Let me start off by saying I have never owned a 1911 style gun. I have shot one years back and have handled them many times, and am now in the market for one. I am wanting to carry the weapon (both concealed and and in the truck). I have been looking into the Kimber Pro and Ultra Crimson Carry II. 

Am I in leftfield assuming that the lack of accuracy in the shorter barrel (specifically the 3") would be made up for with a laser sight? 

Would either of these be recommended for a 1st time 1911 owner looking to carry?

Does anyone have any comments on these firearms, either negative or positive?

Also, what if any advantage other than cost of ammo does a 9mm have over a 45 chambered 1911?


Thanks in advance


----------



## VAMarine (Dec 25, 2008)

tj1004 said:


> 1st time poster here. I currently own a Sprinfield XD 40 and a Keltec p11.
> 
> Let me start off by saying I have never owned a 1911 style gun. I have shot one years back and have handled them many times, and am now in the market for one. I am wanting to carry the weapon (both concealed and and in the truck). I have been looking into the Kimber Pro and Ultra Crimson Carry II.
> 
> ...



Welcome to the forum,

Let me fist start off with that fact that I am somewhat biased against Kimber.

That being said I will try to be helpful. :smt1099

The 3" 1911 is not mechanically inaccurate, or rather it is not mechanically inaccurate at average self defense distances. It's harder to shoot well due to size and recoil, the laser will help you see that and help you correct it, but the same thing can be said for just more practice with the iron sights. With the laser you will see the dot bounce and jerk as you're getting ready to shoot.

With a 3" gun you are reducing velocity*** and sight radius while increasing felt recoil and muzzle flip while decreasing magazine capacity. That's giving up a lot for concealability if you ask me. But if it means that the gun will be carried and not left at home, do what you gotta' do.

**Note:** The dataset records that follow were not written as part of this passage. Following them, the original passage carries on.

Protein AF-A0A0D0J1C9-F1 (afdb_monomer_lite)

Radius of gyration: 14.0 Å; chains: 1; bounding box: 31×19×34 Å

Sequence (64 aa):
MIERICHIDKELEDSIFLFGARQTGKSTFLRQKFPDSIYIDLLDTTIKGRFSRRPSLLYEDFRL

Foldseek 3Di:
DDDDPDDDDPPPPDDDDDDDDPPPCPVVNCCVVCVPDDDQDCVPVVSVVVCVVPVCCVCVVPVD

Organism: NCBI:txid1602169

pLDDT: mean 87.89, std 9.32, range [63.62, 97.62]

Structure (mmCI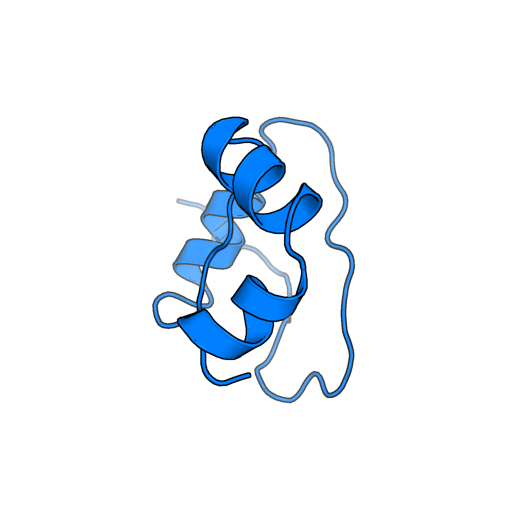F, N/CA/C/O backbone):
data_AF-A0A0D0J1C9-F1
#
_entry.id   AF-A0A0D0J1C9-F1
#
loop_
_atom_site.group_PDB
_atom_site.id
_atom_site.type_symbol
_atom_site.label_atom_id
_atom_site.label_alt_id
_atom_site.label_comp_id
_atom_site.label_asym_id
_atom_site.label_entity_id
_atom_site.label_seq_id
_atom_site.pdbx_PDB_ins_code
_atom_site.Cartn_x
_atom_site.Cartn_y
_atom_site.Cartn_z
_atom_site.occupancy
_atom_site.B_iso_or_equiv
_atom_site.auth_seq_id
_atom_site.auth_comp_id
_atom_site.auth_asym_id
_atom_site.auth_atom_id
_atom_site.pdbx_PDB_model_num
ATOM 1 N N . MET A 1 1 ? -9.794 -9.698 17.716 1.00 66.88 1 MET A N 1
ATOM 2 C CA . MET A 1 1 ? -9.258 -8.582 16.904 1.00 66.88 1 MET A CA 1
ATOM 3 C C . MET A 1 1 ? -10.372 -7.555 16.776 1.00 66.88 1 MET A C 1
ATOM 5 O O . MET A 1 1 ? -11.501 -7.980 16.592 1.00 66.88 1 MET A O 1
ATOM 9 N N . ILE A 1 2 ? -10.100 -6.264 16.976 1.00 77.75 2 ILE A N 1
ATOM 10 C CA . ILE A 1 2 ? -11.145 -5.224 16.967 1.00 77.75 2 ILE A CA 1
ATOM 11 C C . ILE A 1 2 ? -11.478 -4.858 15.517 1.00 77.75 2 ILE A C 1
ATOM 13 O O . ILE A 1 2 ? -10.562 -4.600 14.731 1.00 77.75 2 ILE A O 1
ATOM 17 N N . GLU A 1 3 ? -12.766 -4.836 15.179 1.00 77.56 3 GLU A N 1
ATOM 18 C CA . GLU A 1 3 ? -13.254 -4.396 13.872 1.00 77.56 3 GLU A CA 1
ATOM 19 C C . GLU A 1 3 ? -13.034 -2.888 13.692 1.00 77.56 3 GLU A C 1
ATOM 21 O O . GLU A 1 3 ? -13.263 -2.088 14.601 1.00 77.56 3 GLU A O 1
ATOM 26 N N . ARG A 1 4 ? -12.530 -2.491 12.522 1.00 81.44 4 ARG A N 1
ATOM 27 C CA . ARG A 1 4 ? -12.180 -1.097 12.233 1.00 81.44 4 ARG A CA 1
ATOM 28 C C . ARG A 1 4 ? -13.327 -0.399 11.523 1.00 81.44 4 ARG A C 1
ATOM 30 O O . ARG A 1 4 ? -13.729 -0.830 10.448 1.00 81.44 4 ARG A O 1
ATOM 37 N N . ILE A 1 5 ? -13.763 0.731 12.073 1.00 82.25 5 ILE A N 1
ATOM 38 C CA . ILE A 1 5 ? -14.776 1.595 11.460 1.00 82.25 5 ILE A CA 1
ATOM 39 C C . ILE A 1 5 ? -14.085 2.474 10.409 1.00 82.25 5 ILE A C 1
ATOM 41 O O . ILE A 1 5 ? -13.659 3.593 10.683 1.00 82.25 5 ILE A O 1
ATOM 45 N N . CYS A 1 6 ? -13.877 1.923 9.216 1.00 81.94 6 CYS A N 1
ATOM 46 C CA . CYS A 1 6 ? -13.352 2.647 8.064 1.00 81.94 6 CYS A CA 1
ATOM 47 C C . CYS A 1 6 ? -14.049 2.115 6.808 1.00 81.94 6 CYS A C 1
ATOM 49 O O . CYS A 1 6 ? -13.814 0.980 6.386 1.00 81.94 6 CYS A O 1
ATOM 51 N N . HIS A 1 7 ? -14.952 2.928 6.264 1.00 78.56 7 HIS A N 1
ATOM 52 C CA . HIS A 1 7 ? -15.726 2.609 5.071 1.00 78.56 7 HIS A CA 1
ATOM 53 C C . HIS A 1 7 ? -14.876 2.919 3.839 1.00 78.56 7 HIS A C 1
ATOM 55 O O . HIS A 1 7 ? -14.752 4.068 3.425 1.00 78.56 7 HIS A O 1
ATOM 61 N N . ILE A 1 8 ? -14.208 1.883 3.334 1.00 79.88 8 ILE A N 1
ATOM 62 C CA . ILE A 1 8 ? -13.502 1.884 2.055 1.00 79.88 8 ILE A CA 1
ATOM 63 C C . ILE A 1 8 ? -14.173 0.786 1.246 1.00 79.88 8 ILE A C 1
ATOM 65 O O . ILE A 1 8 ? -14.001 -0.403 1.543 1.00 79.88 8 ILE A O 1
ATOM 69 N N . ASP A 1 9 ? -14.970 1.205 0.276 1.00 72.50 9 ASP A N 1
ATOM 70 C CA . ASP A 1 9 ? -15.814 0.324 -0.515 1.00 72.50 9 ASP A CA 1
ATOM 71 C C . ASP A 1 9 ? -15.246 0.223 -1.936 1.00 72.50 9 ASP A C 1
ATOM 73 O O . ASP A 1 9 ? -14.438 1.050 -2.361 1.00 72.50 9 ASP A O 1
ATOM 77 N N . LYS A 1 10 ? -15.628 -0.822 -2.676 1.00 64.06 10 LYS A N 1
ATOM 78 C CA . LYS A 1 10 ? -15.083 -1.090 -4.020 1.00 64.06 10 LYS A CA 1
ATOM 79 C C . LYS A 1 10 ? -15.481 -0.039 -5.070 1.00 64.06 10 LYS A C 1
ATOM 81 O O . LYS A 1 10 ? -14.918 -0.054 -6.155 1.00 64.06 10 LYS A O 1
ATOM 86 N N . GLU A 1 11 ? -16.426 0.840 -4.745 1.00 64.81 11 GLU A N 1
ATOM 87 C CA . GLU A 1 11 ? -16.920 1.928 -5.603 1.00 64.81 11 GLU A CA 1
ATOM 88 C C . GLU A 1 11 ? -16.111 3.226 -5.473 1.00 64.81 11 GLU A C 1
ATOM 90 O O . GLU A 1 11 ? -16.485 4.250 -6.035 1.00 64.81 11 GLU A O 1
ATOM 95 N N . LEU A 1 12 ? -14.998 3.216 -4.734 1.00 64.62 12 LEU A N 1
ATOM 96 C CA . LEU A 1 12 ? -14.038 4.312 -4.803 1.00 64.62 12 LEU A CA 1
ATOM 97 C C . LEU A 1 12 ? -13.455 4.369 -6.221 1.00 64.62 12 LEU A C 1
ATOM 99 O O . LEU A 1 12 ? -12.541 3.619 -6.551 1.00 64.62 12 LEU A O 1
ATOM 103 N N . GLU A 1 13 ? -13.984 5.272 -7.047 1.00 63.62 13 GLU A N 1
ATOM 104 C CA . GLU A 1 13 ? -13.433 5.584 -8.375 1.00 63.62 13 GLU A CA 1
ATOM 105 C C . GLU A 1 13 ? -12.060 6.283 -8.283 1.00 63.62 13 GLU A C 1
ATOM 107 O O . GLU A 1 13 ? -11.341 6.389 -9.276 1.00 63.62 13 GLU A O 1
ATOM 112 N N . ASP A 1 14 ? -11.659 6.695 -7.074 1.00 74.00 14 ASP A N 1
ATOM 113 C CA . ASP A 1 14 ? -10.467 7.492 -6.805 1.00 74.00 14 ASP A CA 1
ATOM 114 C C . ASP A 1 14 ? -9.350 6.739 -6.064 1.00 74.00 14 ASP A C 1
ATOM 116 O O . ASP A 1 14 ? -9.557 5.822 -5.264 1.00 74.00 14 ASP A O 1
ATOM 120 N N . SER A 1 15 ? -8.119 7.215 -6.270 1.00 85.12 15 SER A N 1
ATOM 121 C CA . SER A 1 15 ? -6.942 6.796 -5.502 1.00 85.12 15 SER A CA 1
ATOM 122 C C . SER A 1 15 ? -6.883 7.493 -4.141 1.00 85.12 15 SER A C 1
ATOM 124 O O . SER A 1 15 ? -7.004 8.714 -4.054 1.00 85.12 15 SER A O 1
ATOM 126 N N . ILE A 1 16 ? -6.611 6.736 -3.072 1.00 87.62 16 ILE A N 1
ATOM 127 C CA . ILE A 1 16 ? -6.555 7.265 -1.700 1.00 87.62 16 ILE A CA 1
ATOM 128 C C . ILE A 1 16 ? -5.172 7.119 -1.055 1.00 87.62 16 ILE A C 1
ATOM 130 O O . ILE A 1 16 ? -4.457 6.138 -1.265 1.00 87.62 16 ILE A O 1
ATOM 134 N N . PHE A 1 17 ? -4.832 8.060 -0.171 1.00 89.44 17 PHE A N 1
ATOM 135 C CA . PHE A 1 17 ? -3.712 7.924 0.762 1.00 89.44 17 PHE A CA 1
ATOM 136 C C . PHE A 1 17 ? -4.225 7.581 2.166 1.00 89.44 17 PHE A C 1
ATOM 138 O O . PHE A 1 17 ? -4.893 8.389 2.809 1.00 89.44 17 PHE A O 1
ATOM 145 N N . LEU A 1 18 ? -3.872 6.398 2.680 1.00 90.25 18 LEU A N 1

Regarding the 9mm vs .45 in a single stack 1911. I will offer two thoughts, a 3" 1911 will be easier to shoot in 9mm as there will be less muzzle flip and felt recoil. Second, if you only have 7-9 rounds on tap, I'll take 7-8of the .45s. I can handle the 3" 1911 in .45 just fine for the first mag or two. But if you're recoil shy, go with the 9mm. IMHO if you want a single stack 9mm, go with a Kahr, might as well ditch the unneeded weight of the 1911 for carry if you're not going with the .45.

I would take a Pro over an Ultra for the extra barrel length and one more round of capacity, statistically speaking the 4" is the more reliable gun. The 3" 1911 from ALL makers has a finicky history. Personally I HATE the 3" models. They just aren't that fun to shoot for extended periods of time, I'm not talking about 1-200 rounds at a casual range session, but prolonged shooting in the range of a 600+ rd weekend. They can get pretty tough on the hands.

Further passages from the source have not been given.